| Supplied information |
= = = =
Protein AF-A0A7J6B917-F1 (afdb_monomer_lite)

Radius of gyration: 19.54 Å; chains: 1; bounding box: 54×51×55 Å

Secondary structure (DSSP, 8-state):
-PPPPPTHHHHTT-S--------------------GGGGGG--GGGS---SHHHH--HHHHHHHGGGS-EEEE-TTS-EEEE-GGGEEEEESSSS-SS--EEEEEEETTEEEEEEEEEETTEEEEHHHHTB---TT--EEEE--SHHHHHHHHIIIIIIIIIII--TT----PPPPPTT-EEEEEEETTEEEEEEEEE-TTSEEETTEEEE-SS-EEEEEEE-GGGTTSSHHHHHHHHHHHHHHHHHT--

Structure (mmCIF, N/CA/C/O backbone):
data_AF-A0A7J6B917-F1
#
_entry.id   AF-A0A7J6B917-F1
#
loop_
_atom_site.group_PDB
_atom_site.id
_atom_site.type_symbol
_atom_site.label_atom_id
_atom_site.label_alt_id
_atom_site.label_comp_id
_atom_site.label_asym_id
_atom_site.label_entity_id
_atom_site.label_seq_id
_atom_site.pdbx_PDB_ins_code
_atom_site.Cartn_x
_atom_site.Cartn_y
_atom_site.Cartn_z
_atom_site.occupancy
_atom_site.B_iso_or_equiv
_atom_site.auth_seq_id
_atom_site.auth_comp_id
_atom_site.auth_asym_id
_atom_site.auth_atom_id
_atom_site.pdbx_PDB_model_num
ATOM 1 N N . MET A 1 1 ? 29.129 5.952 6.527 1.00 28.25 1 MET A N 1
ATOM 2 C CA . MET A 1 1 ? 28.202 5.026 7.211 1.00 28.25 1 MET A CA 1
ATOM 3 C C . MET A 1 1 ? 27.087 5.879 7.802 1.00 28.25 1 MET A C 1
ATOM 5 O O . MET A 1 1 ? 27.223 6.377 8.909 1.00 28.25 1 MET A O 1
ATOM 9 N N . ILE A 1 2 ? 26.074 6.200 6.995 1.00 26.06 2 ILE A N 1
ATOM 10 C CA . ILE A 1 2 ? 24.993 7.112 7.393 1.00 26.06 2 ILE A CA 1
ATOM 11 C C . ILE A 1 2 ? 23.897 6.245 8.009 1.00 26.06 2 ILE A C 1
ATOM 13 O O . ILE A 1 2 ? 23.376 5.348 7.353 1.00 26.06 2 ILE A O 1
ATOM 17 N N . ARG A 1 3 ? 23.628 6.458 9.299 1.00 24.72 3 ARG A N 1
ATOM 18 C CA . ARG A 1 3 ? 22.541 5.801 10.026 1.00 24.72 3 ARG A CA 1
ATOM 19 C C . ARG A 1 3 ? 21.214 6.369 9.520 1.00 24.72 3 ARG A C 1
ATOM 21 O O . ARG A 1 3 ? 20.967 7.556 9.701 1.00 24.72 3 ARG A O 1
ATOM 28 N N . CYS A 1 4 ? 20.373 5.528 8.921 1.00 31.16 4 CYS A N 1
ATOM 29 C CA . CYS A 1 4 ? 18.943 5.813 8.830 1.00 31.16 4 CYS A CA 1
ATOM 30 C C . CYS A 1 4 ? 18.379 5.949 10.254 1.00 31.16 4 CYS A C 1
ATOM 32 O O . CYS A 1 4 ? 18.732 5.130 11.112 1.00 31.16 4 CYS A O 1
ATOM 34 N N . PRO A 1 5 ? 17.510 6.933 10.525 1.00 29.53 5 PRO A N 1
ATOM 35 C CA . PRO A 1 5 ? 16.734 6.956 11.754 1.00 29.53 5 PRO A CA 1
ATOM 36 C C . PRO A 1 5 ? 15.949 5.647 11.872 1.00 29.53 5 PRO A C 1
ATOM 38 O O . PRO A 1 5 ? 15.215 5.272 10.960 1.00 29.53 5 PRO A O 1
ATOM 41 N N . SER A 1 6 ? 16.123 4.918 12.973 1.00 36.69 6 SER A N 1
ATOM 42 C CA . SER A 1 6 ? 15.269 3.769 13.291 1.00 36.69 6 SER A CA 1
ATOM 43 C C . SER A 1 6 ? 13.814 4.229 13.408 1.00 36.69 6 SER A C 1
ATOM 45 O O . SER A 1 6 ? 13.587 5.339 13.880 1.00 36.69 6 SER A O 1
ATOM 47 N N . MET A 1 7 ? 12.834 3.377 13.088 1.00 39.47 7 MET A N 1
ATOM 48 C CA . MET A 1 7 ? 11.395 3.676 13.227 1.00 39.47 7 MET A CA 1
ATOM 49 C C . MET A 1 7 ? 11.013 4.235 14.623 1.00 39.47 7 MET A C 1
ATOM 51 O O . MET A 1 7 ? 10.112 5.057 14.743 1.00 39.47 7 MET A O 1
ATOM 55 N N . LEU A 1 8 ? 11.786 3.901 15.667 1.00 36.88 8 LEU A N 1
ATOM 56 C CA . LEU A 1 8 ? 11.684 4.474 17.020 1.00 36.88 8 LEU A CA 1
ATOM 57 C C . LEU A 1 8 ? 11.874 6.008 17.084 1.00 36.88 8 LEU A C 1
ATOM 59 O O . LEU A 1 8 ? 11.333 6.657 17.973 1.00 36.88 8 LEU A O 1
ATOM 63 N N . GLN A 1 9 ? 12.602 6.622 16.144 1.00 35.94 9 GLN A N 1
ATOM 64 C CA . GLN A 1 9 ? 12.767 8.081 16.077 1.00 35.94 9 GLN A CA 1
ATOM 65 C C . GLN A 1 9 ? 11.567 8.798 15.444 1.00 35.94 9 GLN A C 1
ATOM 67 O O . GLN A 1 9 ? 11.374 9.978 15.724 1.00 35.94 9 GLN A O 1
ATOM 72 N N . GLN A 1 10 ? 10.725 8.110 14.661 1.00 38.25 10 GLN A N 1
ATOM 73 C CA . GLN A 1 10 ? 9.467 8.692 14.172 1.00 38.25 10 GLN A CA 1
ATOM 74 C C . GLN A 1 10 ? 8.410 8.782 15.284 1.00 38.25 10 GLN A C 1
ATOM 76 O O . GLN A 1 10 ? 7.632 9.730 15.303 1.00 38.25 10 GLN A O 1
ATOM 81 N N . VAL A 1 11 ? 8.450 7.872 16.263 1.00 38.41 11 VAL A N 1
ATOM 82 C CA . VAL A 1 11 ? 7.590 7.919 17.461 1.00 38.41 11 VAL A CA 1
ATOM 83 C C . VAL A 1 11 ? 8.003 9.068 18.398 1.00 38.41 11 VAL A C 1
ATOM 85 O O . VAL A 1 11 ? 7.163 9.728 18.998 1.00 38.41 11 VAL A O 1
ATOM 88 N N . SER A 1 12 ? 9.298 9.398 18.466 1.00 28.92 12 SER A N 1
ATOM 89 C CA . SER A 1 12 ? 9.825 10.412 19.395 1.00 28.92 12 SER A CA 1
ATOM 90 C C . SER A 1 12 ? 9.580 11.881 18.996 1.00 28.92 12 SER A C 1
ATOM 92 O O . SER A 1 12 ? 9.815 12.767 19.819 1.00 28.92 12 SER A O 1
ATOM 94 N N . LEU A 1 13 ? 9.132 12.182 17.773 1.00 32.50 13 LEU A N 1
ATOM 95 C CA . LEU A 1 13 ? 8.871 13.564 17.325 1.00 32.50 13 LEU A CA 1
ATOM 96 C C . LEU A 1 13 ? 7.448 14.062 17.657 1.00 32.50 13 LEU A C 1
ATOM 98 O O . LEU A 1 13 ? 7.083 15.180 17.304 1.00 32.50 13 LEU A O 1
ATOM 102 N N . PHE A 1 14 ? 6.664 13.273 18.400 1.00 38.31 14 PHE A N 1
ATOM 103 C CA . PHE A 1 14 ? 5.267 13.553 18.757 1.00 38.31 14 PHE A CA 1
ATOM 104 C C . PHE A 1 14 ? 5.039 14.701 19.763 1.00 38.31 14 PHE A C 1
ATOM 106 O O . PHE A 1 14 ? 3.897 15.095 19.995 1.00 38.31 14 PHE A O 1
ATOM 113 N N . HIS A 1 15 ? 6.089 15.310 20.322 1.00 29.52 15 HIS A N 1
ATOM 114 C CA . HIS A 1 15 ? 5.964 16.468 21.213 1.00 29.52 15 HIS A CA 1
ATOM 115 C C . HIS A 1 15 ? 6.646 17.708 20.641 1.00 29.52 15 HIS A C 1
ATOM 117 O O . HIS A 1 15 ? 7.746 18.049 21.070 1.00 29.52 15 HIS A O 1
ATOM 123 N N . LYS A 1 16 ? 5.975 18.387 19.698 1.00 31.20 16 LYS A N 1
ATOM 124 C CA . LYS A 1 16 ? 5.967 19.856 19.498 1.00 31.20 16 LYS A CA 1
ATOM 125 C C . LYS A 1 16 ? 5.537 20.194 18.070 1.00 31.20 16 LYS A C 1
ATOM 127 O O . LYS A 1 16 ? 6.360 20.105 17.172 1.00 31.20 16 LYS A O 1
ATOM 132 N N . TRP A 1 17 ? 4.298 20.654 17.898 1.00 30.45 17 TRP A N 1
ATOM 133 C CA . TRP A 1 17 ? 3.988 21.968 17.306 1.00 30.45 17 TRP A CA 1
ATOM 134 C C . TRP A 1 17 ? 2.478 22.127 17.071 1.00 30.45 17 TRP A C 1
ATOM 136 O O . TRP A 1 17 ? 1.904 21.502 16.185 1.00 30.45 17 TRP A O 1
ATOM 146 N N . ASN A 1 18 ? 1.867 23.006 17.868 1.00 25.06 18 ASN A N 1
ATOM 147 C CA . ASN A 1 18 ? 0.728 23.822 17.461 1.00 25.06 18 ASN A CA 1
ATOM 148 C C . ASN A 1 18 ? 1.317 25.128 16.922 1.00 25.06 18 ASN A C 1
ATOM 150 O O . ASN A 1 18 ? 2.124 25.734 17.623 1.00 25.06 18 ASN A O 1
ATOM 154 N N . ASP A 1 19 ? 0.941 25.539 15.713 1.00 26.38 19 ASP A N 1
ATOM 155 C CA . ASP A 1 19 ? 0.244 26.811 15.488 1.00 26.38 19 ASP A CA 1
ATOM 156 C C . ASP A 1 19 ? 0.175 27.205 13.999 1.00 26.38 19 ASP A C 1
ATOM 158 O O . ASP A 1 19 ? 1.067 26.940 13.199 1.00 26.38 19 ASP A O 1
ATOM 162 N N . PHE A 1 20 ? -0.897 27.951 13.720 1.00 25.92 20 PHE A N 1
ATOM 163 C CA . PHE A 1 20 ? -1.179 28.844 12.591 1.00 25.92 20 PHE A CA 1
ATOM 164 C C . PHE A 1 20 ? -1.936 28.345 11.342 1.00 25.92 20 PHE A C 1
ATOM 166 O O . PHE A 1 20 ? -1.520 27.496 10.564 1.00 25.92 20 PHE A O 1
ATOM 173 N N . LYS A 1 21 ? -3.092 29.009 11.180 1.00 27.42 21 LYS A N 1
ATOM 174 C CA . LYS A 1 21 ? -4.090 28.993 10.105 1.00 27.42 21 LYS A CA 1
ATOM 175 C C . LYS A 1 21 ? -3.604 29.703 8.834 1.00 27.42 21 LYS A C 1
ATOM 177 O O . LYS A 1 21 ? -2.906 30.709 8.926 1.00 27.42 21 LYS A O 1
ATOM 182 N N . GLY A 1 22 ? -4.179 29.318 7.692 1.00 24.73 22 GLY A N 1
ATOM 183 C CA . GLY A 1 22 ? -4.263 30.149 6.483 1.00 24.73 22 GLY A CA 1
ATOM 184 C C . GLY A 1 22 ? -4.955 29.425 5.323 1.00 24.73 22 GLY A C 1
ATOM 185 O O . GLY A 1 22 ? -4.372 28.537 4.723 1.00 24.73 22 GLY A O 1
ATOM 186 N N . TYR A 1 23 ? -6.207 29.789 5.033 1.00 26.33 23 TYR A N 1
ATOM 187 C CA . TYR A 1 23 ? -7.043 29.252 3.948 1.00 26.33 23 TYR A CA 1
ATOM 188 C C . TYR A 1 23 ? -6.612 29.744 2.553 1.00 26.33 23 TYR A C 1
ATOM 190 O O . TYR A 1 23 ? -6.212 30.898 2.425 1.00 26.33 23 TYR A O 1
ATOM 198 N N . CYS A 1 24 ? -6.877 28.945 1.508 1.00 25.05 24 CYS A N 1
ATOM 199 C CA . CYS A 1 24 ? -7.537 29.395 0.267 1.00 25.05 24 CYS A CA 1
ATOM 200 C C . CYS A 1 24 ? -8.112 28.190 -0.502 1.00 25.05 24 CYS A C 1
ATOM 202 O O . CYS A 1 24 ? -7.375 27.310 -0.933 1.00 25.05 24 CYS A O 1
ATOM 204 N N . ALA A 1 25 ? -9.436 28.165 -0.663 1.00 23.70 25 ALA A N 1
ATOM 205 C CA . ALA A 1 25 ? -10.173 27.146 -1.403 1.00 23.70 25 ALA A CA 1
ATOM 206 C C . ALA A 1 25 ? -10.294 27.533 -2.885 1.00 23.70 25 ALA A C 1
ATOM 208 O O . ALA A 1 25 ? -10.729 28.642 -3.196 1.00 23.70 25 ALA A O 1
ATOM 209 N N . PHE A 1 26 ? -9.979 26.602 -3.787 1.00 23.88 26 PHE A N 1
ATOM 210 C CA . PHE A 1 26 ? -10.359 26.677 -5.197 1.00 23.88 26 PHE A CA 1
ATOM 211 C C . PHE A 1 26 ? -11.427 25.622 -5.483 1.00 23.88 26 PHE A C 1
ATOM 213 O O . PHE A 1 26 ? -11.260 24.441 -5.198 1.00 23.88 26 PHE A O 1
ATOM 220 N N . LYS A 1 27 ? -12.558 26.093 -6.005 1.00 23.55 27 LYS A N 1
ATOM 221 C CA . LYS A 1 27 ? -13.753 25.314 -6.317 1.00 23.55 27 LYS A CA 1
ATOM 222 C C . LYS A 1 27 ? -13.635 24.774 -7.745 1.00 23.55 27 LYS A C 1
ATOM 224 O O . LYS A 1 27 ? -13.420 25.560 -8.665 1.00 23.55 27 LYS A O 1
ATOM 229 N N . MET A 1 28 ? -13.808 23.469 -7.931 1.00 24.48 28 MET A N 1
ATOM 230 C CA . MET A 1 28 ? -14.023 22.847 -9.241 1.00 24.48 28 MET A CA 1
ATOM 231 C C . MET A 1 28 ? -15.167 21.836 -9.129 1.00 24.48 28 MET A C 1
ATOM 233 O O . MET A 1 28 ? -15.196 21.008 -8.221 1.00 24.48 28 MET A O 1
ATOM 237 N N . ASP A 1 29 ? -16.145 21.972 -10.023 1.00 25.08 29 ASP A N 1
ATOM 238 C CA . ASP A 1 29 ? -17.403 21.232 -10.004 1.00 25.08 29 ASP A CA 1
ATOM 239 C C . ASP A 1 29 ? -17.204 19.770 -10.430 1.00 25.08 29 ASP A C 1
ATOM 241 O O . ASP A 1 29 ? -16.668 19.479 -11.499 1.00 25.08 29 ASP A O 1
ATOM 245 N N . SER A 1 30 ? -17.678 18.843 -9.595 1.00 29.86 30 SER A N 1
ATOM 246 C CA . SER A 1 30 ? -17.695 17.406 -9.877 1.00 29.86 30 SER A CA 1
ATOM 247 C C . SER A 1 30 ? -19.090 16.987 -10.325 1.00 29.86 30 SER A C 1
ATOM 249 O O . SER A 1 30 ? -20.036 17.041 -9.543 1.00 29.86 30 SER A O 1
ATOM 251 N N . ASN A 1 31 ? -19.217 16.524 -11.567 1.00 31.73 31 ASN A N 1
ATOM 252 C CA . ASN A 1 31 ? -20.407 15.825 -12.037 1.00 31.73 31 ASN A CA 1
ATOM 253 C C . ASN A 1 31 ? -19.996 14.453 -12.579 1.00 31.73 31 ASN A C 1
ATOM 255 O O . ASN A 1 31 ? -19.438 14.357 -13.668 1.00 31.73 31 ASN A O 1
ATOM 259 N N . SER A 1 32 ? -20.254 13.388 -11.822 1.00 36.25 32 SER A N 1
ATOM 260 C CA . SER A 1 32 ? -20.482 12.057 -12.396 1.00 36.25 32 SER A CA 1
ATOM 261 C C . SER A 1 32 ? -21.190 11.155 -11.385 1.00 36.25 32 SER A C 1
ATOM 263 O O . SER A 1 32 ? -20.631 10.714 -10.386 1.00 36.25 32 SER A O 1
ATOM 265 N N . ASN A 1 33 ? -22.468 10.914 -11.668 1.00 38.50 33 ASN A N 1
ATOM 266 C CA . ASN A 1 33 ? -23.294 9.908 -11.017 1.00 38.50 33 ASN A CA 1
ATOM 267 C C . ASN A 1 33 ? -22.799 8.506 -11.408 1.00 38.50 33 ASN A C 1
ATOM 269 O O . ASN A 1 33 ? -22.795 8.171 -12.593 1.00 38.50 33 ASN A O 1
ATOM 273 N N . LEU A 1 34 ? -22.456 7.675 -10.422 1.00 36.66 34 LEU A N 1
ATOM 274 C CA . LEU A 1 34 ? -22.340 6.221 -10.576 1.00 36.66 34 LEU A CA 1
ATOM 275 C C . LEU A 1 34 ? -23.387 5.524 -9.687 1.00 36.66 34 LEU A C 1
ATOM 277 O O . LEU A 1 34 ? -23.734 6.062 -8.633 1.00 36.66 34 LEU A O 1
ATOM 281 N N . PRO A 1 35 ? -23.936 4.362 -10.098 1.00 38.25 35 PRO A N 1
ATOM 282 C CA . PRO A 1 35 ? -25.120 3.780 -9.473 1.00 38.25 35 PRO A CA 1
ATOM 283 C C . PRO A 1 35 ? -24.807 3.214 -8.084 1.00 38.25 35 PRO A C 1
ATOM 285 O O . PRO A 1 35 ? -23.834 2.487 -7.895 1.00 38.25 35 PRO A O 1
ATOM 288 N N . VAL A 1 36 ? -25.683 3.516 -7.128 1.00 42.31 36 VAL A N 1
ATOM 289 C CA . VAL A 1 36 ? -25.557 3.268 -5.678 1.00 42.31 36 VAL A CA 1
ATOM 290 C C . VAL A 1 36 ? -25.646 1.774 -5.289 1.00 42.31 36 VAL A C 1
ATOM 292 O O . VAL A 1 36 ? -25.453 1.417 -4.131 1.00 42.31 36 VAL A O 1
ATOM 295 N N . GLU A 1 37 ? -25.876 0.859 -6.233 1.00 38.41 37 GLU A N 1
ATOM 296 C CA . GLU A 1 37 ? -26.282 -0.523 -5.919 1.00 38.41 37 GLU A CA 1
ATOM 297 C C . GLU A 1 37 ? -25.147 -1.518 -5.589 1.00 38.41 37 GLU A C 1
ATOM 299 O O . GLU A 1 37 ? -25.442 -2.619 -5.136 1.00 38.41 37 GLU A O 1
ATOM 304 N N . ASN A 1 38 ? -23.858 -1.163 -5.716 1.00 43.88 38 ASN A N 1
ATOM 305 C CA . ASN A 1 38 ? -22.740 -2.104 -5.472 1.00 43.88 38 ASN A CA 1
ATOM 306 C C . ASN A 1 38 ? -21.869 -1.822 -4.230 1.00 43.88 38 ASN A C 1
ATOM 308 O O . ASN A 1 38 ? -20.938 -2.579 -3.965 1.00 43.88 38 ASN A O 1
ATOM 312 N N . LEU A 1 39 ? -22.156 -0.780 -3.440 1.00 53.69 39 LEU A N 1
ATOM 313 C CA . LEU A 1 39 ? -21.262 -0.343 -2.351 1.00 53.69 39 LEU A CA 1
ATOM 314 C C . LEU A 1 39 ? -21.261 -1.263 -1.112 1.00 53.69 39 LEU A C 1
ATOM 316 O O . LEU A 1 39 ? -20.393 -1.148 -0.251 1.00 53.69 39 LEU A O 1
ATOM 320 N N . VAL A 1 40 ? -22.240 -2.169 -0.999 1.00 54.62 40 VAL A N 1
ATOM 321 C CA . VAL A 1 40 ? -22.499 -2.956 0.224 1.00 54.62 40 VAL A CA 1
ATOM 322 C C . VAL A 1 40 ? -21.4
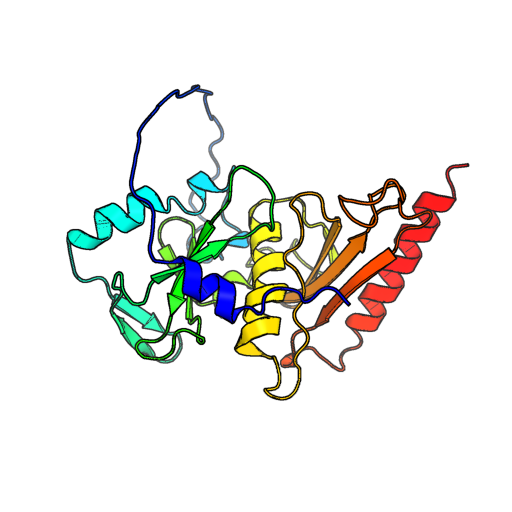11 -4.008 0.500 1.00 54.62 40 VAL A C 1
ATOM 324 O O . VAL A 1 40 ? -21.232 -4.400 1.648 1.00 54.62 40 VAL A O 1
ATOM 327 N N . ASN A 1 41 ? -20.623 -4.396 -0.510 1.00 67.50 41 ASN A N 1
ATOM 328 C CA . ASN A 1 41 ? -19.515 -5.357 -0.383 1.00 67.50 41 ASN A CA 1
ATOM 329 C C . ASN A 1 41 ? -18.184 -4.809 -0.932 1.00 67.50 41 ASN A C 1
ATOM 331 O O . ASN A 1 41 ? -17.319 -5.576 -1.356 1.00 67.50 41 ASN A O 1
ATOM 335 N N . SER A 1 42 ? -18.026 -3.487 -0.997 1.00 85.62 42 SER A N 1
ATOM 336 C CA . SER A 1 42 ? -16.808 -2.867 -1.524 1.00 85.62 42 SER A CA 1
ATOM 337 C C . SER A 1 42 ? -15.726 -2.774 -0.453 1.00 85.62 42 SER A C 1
= = = =
| About this exercise |
Within the material above, copy exactly the lines from the line that holds "ATOM 204 N N" up to and including the line that holds "ATOM 224 O O".

| Solution for this task |
ATOM 204 N N . ALA A 1 25 ? -9.436 28.165 -0.663 1.00 23.70 25 ALA A N 1
ATOM 205 C CA . ALA A 1 25 ? -10.173 27.146 -1.403 1.00 23.70 25 ALA A CA 1
ATOM 206 C C . ALA A 1 25 ? -10.294 27.533 -2.885 1.00 23.70 25 ALA A C 1
ATOM 208 O O . ALA A 1 25 ? -10.729 28.642 -3.196 1.00 23.70 25 ALA A O 1
ATOM 209 N N . PHE A 1 26 ? -9.979 26.602 -3.787 1.00 23.88 26 PHE A N 1
ATOM 210 C CA . PHE A 1 26 ? -10.359 26.677 -5.197 1.00 23.88 26 PHE A CA 1
ATOM 211 C C . PHE A 1 26 ? -11.427 25.622 -5.483 1.00 23.88 26 PHE A C 1
ATOM 213 O O . PHE A 1 26 ? -11.260 24.441 -5.198 1.00 23.88 26 PHE A O 1
ATOM 220 N N . LYS A 1 27 ? -12.558 26.093 -6.005 1.00 23.55 27 LYS A N 1
ATOM 221 C CA . LYS A 1 27 ? -13.753 25.314 -6.317 1.00 23.55 27 LYS A CA 1
ATOM 222 C C . LYS A 1 27 ? -13.635 24.774 -7.745 1.00 23.55 27 LYS A C 1
ATOM 224 O O . LYS A 1 27 ? -13.420 25.560 -8.665 1.00 23.55 27 LYS A O 1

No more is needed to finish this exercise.